Second God checks up on our repentance. Our repentance is not about regret and remorse for things gone wrong but a change of life that we are constantly seeking to make. We are to be serious about tracking down and turning away from all the false steps of our past. Remember the Iona Community interpretation of the Lord’s Prayer when we said: Forgive us what we owe to you, as we have also forgiven those who owe anything to us. We ask for forgiveness but we also ask for help to change.
Third God checks up on our love. Love is the most basic command of God for life and the one that we all have the most difficulty with - whether it be love of neighbour or enemy or even self. Our checkup is a way to be more conscious of how we are seeking to express our love to God, our love to neighbour or stranger and even of how we are approaching the love of our own self - the person we are in God’s eyes.

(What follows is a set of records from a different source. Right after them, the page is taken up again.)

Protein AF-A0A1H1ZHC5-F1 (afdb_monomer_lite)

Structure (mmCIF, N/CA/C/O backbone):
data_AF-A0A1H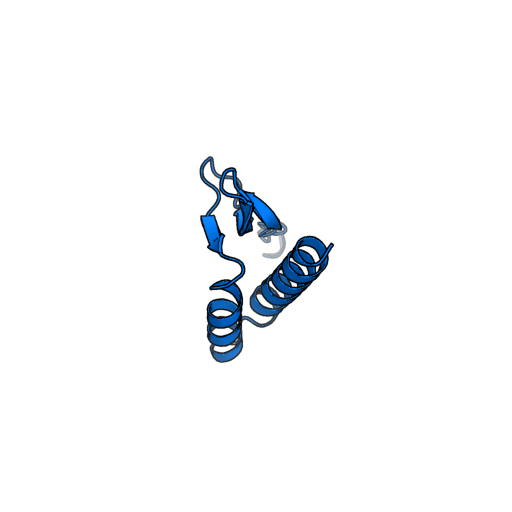1ZHC5-F1
#
_entry.id   AF-A0A1H1ZHC5-F1
#
loop_
_atom_site.group_PDB
_atom_site.id
_atom_site.type_symbol
_atom_site.label_atom_id
_atom_site.label_alt_id
_atom_site.label_comp_id
_atom_site.label_asym_id
_atom_site.label_entity_id
_atom_site.label_seq_id
_atom_site.pdbx_PDB_ins_code
_atom_site.Cartn_x
_atom_site.Cartn_y
_atom_site.Cartn_z
_atom_site.occupancy
_atom_site.B_iso_or_equiv
_atom_site.auth_seq_id
_atom_site.auth_comp_id
_atom_site.auth_asym_id
_atom_site.auth_atom_id
_atom_site.pdbx_PDB_model_num
ATOM 1 N N . MET A 1 1 ? -19.506 29.442 21.595 1.00 39.97 1 MET A N 1
ATOM 2 C CA . MET A 1 1 ? -18.277 28.944 20.951 1.00 39.97 1 MET A CA 1
ATOM 3 C C . MET A 1 1 ? -18.234 27.448 21.205 1.00 39.97 1 MET A C 1
ATOM 5 O O . MET A 1 1 ? -18.020 27.043 22.340 1.00 39.97 1 MET A O 1
ATOM 9 N N . LEU A 1 2 ? -18.667 26.646 20.232 1.00 40.88 2 LEU A N 1
ATOM 10 C CA . LEU A 1 2 ? -18.790 25.196 20.397 1.00 40.88 2 LEU A CA 1
ATOM 11 C C . LEU A 1 2 ? -17.439 24.552 20.084 1.00 40.88 2 LEU A C 1
ATOM 13 O O . LEU A 1 2 ? -16.751 24.990 19.171 1.00 40.88 2 LEU A O 1
ATOM 17 N N . LEU A 1 3 ? -17.105 23.491 20.817 1.00 42.75 3 LEU A N 1
ATOM 18 C CA . LEU A 1 3 ? -15.890 22.664 20.732 1.00 42.75 3 LEU A CA 1
ATOM 19 C C . LEU A 1 3 ? -15.729 21.908 19.385 1.00 42.75 3 LEU A C 1
ATOM 21 O O . LEU A 1 3 ? -15.191 20.809 19.340 1.00 42.75 3 LEU A O 1
ATOM 25 N N . ARG A 1 4 ? -16.286 22.457 18.302 1.00 40.34 4 ARG A N 1
ATOM 26 C CA . ARG A 1 4 ? -16.294 21.930 16.933 1.00 40.34 4 ARG A CA 1
ATOM 27 C C . ARG A 1 4 ? -15.313 22.683 16.030 1.00 40.34 4 ARG A C 1
ATOM 29 O O . ARG A 1 4 ? -14.935 22.147 14.999 1.00 40.34 4 ARG A O 1
ATOM 36 N N . ASP A 1 5 ? -14.846 23.854 16.466 1.00 42.12 5 ASP A N 1
ATOM 37 C CA . ASP A 1 5 ? -13.841 24.661 15.757 1.00 42.12 5 ASP A CA 1
ATOM 38 C C . ASP A 1 5 ? -12.395 24.191 16.023 1.00 42.12 5 ASP A C 1
ATOM 40 O O . ASP A 1 5 ? -11.449 24.802 15.539 1.00 42.12 5 ASP A O 1
ATOM 44 N N . LEU A 1 6 ? -12.210 23.103 16.787 1.00 45.03 6 LEU A N 1
ATOM 45 C CA . LEU A 1 6 ? -10.906 22.462 17.027 1.00 45.03 6 LEU A CA 1
ATOM 46 C C . LEU A 1 6 ? -10.722 21.158 16.236 1.00 45.03 6 LEU A C 1
ATOM 48 O O . LEU A 1 6 ? -9.824 20.373 16.525 1.00 45.03 6 LEU A O 1
ATOM 52 N N . ILE A 1 7 ? -11.592 20.905 15.256 1.00 47.81 7 ILE A N 1
ATOM 53 C CA . ILE A 1 7 ? -11.317 19.911 14.226 1.00 47.81 7 ILE A CA 1
ATOM 54 C C . ILE A 1 7 ? -10.503 20.653 13.175 1.00 47.81 7 ILE A C 1
ATOM 56 O O . ILE A 1 7 ? -11.066 21.257 12.262 1.00 47.81 7 ILE A O 1
ATOM 60 N N . GLU A 1 8 ? -9.177 20.631 13.311 1.00 45.03 8 GLU A N 1
ATOM 61 C CA . GLU A 1 8 ? -8.350 20.817 12.125 1.00 45.03 8 GLU A CA 1
ATOM 62 C C . GLU A 1 8 ? -8.848 19.806 11.087 1.00 45.03 8 GLU A C 1
ATOM 64 O O . GLU A 1 8 ? -8.918 18.605 11.386 1.00 45.03 8 GLU A O 1
ATOM 69 N N . PRO A 1 9 ? -9.290 20.252 9.902 1.00 44.56 9 PRO A N 1
ATOM 70 C CA . PRO A 1 9 ? -9.780 19.341 8.902 1.00 44.56 9 PRO A CA 1
ATOM 71 C C . PRO A 1 9 ? -8.569 18.589 8.373 1.00 44.56 9 PRO A C 1
ATOM 73 O O . PRO A 1 9 ? -7.917 19.020 7.436 1.00 44.56 9 PRO A O 1
ATOM 76 N N . THR A 1 10 ? -8.346 17.415 8.957 1.00 48.25 10 THR A N 1
ATOM 77 C CA . THR A 1 10 ? -7.728 16.280 8.290 1.00 48.25 10 THR A CA 1
ATOM 78 C C . THR A 1 10 ? -6.293 16.567 7.860 1.00 48.25 10 THR A C 1
ATOM 80 O O . THR A 1 10 ? -6.035 16.992 6.736 1.00 48.25 10 THR A O 1
ATOM 83 N N . THR A 1 11 ? -5.331 16.175 8.696 1.00 48.34 11 THR A N 1
ATOM 84 C CA . THR A 1 11 ? -4.055 15.685 8.175 1.00 48.34 11 THR A CA 1
ATOM 85 C C . THR A 1 11 ? -4.377 14.509 7.254 1.00 48.34 11 THR A C 1
ATOM 87 O O . THR A 1 11 ? -4.507 13.360 7.679 1.00 48.34 11 THR A O 1
ATOM 90 N N . MET A 1 12 ? -4.658 14.806 5.990 1.00 52.34 12 MET A N 1
ATOM 91 C CA . MET A 1 12 ? -5.068 13.817 5.015 1.00 52.34 12 MET A CA 1
ATOM 92 C C . MET A 1 12 ? -3.812 13.026 4.723 1.00 52.34 12 MET A C 1
ATOM 94 O O . MET A 1 12 ? -2.944 13.490 3.995 1.00 52.34 12 MET A O 1
ATOM 98 N N . VAL A 1 13 ? -3.679 11.864 5.366 1.00 60.03 13 VAL A N 1
ATOM 99 C CA . VAL A 1 13 ? -2.606 10.925 5.051 1.00 60.03 13 VAL A CA 1
ATOM 100 C C . VAL A 1 13 ? -2.783 10.582 3.576 1.00 60.03 13 VAL A C 1
ATOM 102 O O . VAL A 1 13 ? -3.691 9.828 3.212 1.00 60.03 13 VAL A O 1
ATOM 105 N N . LEU A 1 14 ? -1.974 11.213 2.724 1.00 67.56 14 LEU A N 1
ATOM 106 C CA . LEU A 1 14 ? -1.927 10.894 1.308 1.00 67.56 14 LEU A CA 1
ATOM 107 C C . LEU A 1 14 ? -1.198 9.564 1.215 1.00 67.56 14 LEU A C 1
ATOM 109 O O . LEU A 1 14 ? -0.030 9.451 1.597 1.00 67.56 14 LEU A O 1
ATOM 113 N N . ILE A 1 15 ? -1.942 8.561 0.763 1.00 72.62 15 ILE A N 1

Fourth God checks up on our humility. Packer describes humility as honest realism and realistic honesty. Genuine humility comes from a desire in us to be Godward in direction and to let that mind that was in Christ Jesus – to quote Paul – be the same mind that is in us. When we invite God’s help in self-examination we will find ourselves asking questions such as: Am I able to joyfully perform tasks in my church that have little or no visibility? Do I regularly credit others for their contributions? Can I value and enjoy people who are not normally considered respectable? Are my thoughts toward the difficult people in my life infused with grace? Do I honour others with my thoughts, words and actions? As we learn to honestly say yes to questions like these, we are learning humility.
Fifth God checks up on our wisdom. Time spent in reading the Scriptures, meditating on the words, and exploring the meaning of the Scriptures bring to us a depth of wisdom to help us find the way through this life, what life itself is meant to be and how to cope with life, its ups and downs. Wisdom helps us to form strategies, calculate consequences, channel passions, discern and avoid foolishness and cherish peace and harmony.

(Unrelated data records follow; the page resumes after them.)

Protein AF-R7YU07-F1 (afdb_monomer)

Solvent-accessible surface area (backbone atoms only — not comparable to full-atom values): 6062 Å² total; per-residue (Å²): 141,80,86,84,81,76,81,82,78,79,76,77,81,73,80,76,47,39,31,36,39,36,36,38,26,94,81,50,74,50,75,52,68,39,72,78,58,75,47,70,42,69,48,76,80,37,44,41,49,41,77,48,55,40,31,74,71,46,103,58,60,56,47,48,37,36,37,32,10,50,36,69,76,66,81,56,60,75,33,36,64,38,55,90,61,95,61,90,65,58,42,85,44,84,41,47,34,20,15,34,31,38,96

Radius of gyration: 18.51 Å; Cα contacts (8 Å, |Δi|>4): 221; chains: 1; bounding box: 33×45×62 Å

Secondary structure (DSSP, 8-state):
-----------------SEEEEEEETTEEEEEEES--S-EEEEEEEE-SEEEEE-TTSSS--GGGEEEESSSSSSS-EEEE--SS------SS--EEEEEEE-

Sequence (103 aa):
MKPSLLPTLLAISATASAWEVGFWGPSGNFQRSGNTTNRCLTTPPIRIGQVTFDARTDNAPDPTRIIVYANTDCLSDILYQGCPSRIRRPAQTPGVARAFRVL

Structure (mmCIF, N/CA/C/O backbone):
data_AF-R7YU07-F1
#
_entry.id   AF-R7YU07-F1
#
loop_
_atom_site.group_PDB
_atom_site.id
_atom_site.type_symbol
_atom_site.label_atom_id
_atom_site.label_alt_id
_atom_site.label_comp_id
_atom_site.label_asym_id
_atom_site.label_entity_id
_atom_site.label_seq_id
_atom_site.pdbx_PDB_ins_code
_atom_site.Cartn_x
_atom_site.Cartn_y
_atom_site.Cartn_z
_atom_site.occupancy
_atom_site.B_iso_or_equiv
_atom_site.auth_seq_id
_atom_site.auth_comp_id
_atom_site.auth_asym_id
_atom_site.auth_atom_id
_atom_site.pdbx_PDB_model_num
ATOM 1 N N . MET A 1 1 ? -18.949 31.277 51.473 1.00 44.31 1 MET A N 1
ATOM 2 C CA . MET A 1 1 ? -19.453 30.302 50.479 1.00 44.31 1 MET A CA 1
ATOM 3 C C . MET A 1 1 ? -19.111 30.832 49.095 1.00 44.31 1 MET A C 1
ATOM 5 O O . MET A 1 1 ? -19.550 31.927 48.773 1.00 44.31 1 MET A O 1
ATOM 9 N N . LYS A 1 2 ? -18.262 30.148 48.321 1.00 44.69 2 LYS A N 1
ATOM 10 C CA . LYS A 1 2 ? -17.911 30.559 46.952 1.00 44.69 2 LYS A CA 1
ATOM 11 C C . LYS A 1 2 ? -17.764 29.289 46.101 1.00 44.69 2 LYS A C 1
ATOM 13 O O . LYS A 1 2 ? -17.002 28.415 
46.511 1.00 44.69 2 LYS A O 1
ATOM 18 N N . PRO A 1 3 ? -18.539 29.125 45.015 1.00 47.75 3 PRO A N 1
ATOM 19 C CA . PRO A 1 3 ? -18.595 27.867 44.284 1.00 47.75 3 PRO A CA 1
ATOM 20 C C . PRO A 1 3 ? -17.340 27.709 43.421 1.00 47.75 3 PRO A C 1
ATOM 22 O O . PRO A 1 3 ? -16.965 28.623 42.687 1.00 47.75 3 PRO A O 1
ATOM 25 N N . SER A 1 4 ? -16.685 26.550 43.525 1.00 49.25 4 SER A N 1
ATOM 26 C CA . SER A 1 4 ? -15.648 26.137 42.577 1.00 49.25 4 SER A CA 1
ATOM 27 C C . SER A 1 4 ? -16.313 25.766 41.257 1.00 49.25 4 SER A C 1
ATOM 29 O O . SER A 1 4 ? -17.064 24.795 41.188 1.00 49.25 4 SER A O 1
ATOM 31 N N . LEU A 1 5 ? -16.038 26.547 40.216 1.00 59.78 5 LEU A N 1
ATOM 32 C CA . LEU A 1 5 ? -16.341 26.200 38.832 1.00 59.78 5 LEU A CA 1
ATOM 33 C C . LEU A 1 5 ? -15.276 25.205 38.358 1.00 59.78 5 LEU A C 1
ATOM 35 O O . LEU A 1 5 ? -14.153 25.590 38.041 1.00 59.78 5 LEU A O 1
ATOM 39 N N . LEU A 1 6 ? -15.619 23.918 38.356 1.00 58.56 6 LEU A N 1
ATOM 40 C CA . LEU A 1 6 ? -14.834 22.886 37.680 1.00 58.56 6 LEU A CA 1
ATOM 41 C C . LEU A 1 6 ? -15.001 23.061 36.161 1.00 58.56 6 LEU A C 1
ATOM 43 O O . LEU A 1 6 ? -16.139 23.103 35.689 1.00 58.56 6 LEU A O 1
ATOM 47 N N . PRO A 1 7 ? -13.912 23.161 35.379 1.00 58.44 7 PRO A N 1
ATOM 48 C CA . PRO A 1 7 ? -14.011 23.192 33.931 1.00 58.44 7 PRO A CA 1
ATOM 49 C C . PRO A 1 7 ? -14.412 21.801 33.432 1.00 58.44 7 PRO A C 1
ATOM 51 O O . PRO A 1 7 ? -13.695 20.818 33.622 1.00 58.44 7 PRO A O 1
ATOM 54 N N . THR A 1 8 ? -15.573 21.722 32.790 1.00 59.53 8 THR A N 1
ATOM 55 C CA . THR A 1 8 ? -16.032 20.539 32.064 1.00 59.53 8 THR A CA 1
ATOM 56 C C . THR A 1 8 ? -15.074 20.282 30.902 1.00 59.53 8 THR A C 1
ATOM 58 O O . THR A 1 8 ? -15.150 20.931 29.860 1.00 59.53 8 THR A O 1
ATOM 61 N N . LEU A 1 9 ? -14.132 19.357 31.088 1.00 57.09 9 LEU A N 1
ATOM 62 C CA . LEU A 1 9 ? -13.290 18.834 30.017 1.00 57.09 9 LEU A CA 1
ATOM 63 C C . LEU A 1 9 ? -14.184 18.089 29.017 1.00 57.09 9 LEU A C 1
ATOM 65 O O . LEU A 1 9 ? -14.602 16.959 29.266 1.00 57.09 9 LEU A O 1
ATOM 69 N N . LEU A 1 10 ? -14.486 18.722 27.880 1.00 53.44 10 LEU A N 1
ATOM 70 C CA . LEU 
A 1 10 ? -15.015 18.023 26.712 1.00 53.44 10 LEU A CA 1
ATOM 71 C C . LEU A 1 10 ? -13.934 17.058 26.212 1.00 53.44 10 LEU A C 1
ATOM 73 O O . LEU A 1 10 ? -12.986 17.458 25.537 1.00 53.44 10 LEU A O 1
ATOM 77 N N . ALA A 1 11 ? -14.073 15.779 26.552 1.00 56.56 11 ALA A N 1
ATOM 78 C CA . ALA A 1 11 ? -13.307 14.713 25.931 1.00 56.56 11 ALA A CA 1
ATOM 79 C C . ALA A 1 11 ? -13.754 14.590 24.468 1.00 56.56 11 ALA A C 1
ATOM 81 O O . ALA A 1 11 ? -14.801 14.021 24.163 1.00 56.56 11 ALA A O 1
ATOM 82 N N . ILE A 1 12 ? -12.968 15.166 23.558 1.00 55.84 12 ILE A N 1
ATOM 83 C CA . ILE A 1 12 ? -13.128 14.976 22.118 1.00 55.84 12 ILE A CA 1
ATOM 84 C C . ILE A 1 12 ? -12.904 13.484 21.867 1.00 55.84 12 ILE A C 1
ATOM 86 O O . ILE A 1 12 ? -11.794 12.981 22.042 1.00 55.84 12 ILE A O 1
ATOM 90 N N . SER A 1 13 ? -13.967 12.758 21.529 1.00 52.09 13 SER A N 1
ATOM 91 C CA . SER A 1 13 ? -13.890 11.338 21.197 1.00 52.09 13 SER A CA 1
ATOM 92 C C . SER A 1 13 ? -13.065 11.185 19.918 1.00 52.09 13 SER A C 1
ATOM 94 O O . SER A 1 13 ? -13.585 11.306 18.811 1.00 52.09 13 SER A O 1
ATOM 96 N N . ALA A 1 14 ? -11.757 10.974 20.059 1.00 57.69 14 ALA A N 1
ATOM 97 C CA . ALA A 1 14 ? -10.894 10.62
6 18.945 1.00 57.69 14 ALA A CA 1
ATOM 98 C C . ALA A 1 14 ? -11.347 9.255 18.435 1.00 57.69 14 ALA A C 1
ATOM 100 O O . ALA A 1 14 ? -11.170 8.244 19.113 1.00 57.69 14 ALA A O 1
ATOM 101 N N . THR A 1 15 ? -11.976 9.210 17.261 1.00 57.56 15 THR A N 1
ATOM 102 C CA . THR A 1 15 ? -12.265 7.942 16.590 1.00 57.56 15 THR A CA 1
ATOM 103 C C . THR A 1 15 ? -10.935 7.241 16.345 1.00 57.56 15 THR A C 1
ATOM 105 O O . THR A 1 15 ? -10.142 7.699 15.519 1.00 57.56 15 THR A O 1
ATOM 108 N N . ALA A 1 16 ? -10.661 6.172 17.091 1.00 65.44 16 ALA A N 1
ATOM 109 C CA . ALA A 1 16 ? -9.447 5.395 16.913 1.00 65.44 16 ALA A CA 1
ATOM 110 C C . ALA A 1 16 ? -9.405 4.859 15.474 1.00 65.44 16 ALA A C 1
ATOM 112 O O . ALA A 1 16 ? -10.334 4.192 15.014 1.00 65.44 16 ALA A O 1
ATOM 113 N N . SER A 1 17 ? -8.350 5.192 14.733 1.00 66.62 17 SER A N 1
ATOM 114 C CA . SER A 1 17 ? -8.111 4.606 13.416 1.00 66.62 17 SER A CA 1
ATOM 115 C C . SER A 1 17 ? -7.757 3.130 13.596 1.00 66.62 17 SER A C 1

Finally God checks up on our focus. When you really think about it, when we invite God to check up on our faith, our repentance, our love, our humility and our wisdom, we are inviting him to check up on our focus. How far have our faith, repentance, love humility and wisdom combined to make us clear-sighted about our goal in life and the priorities it brings. God wants us to discern whether we’ve got life together or whether, as yet, we haven’t. Probably the second is true for most of us but that doesn’t mean that we are done for. It just means that we need to keep trying, to keep being open to God’s checkup, to being open to trusting God to continue drawing us along the path.
We began this message with Psalm 139: “Search me, O God.” The Psalmist knew that he needed God to check him out. He knew that he needed God to examine him so that he could become more aware of his spiritual health and his relationship to God, to himself and to others. The searching of God – the eternal physician – happens as the teachings found in the Scriptures impress themselves upon us and then the indwelling of the Holy Spirit carries those teachings to the depths of our being where they can help us to help ourselves.
A prayer checkup will help us be more focused as we seek to come into the presence of our God and to engage our friend and Lord in honest meaningful conversation. So let us ask God to lead us in the way everlasting; let him search us that we may see what he sees and let him show us what needs to change for the health of our spirit and life. Let us invite God to examine our inner being, the part that no one else sees so we may be led into spiritual health finding our faith enlivened, our desire to follow God deepened and our prayer life strong and engaging. May we not hesitate to go with God!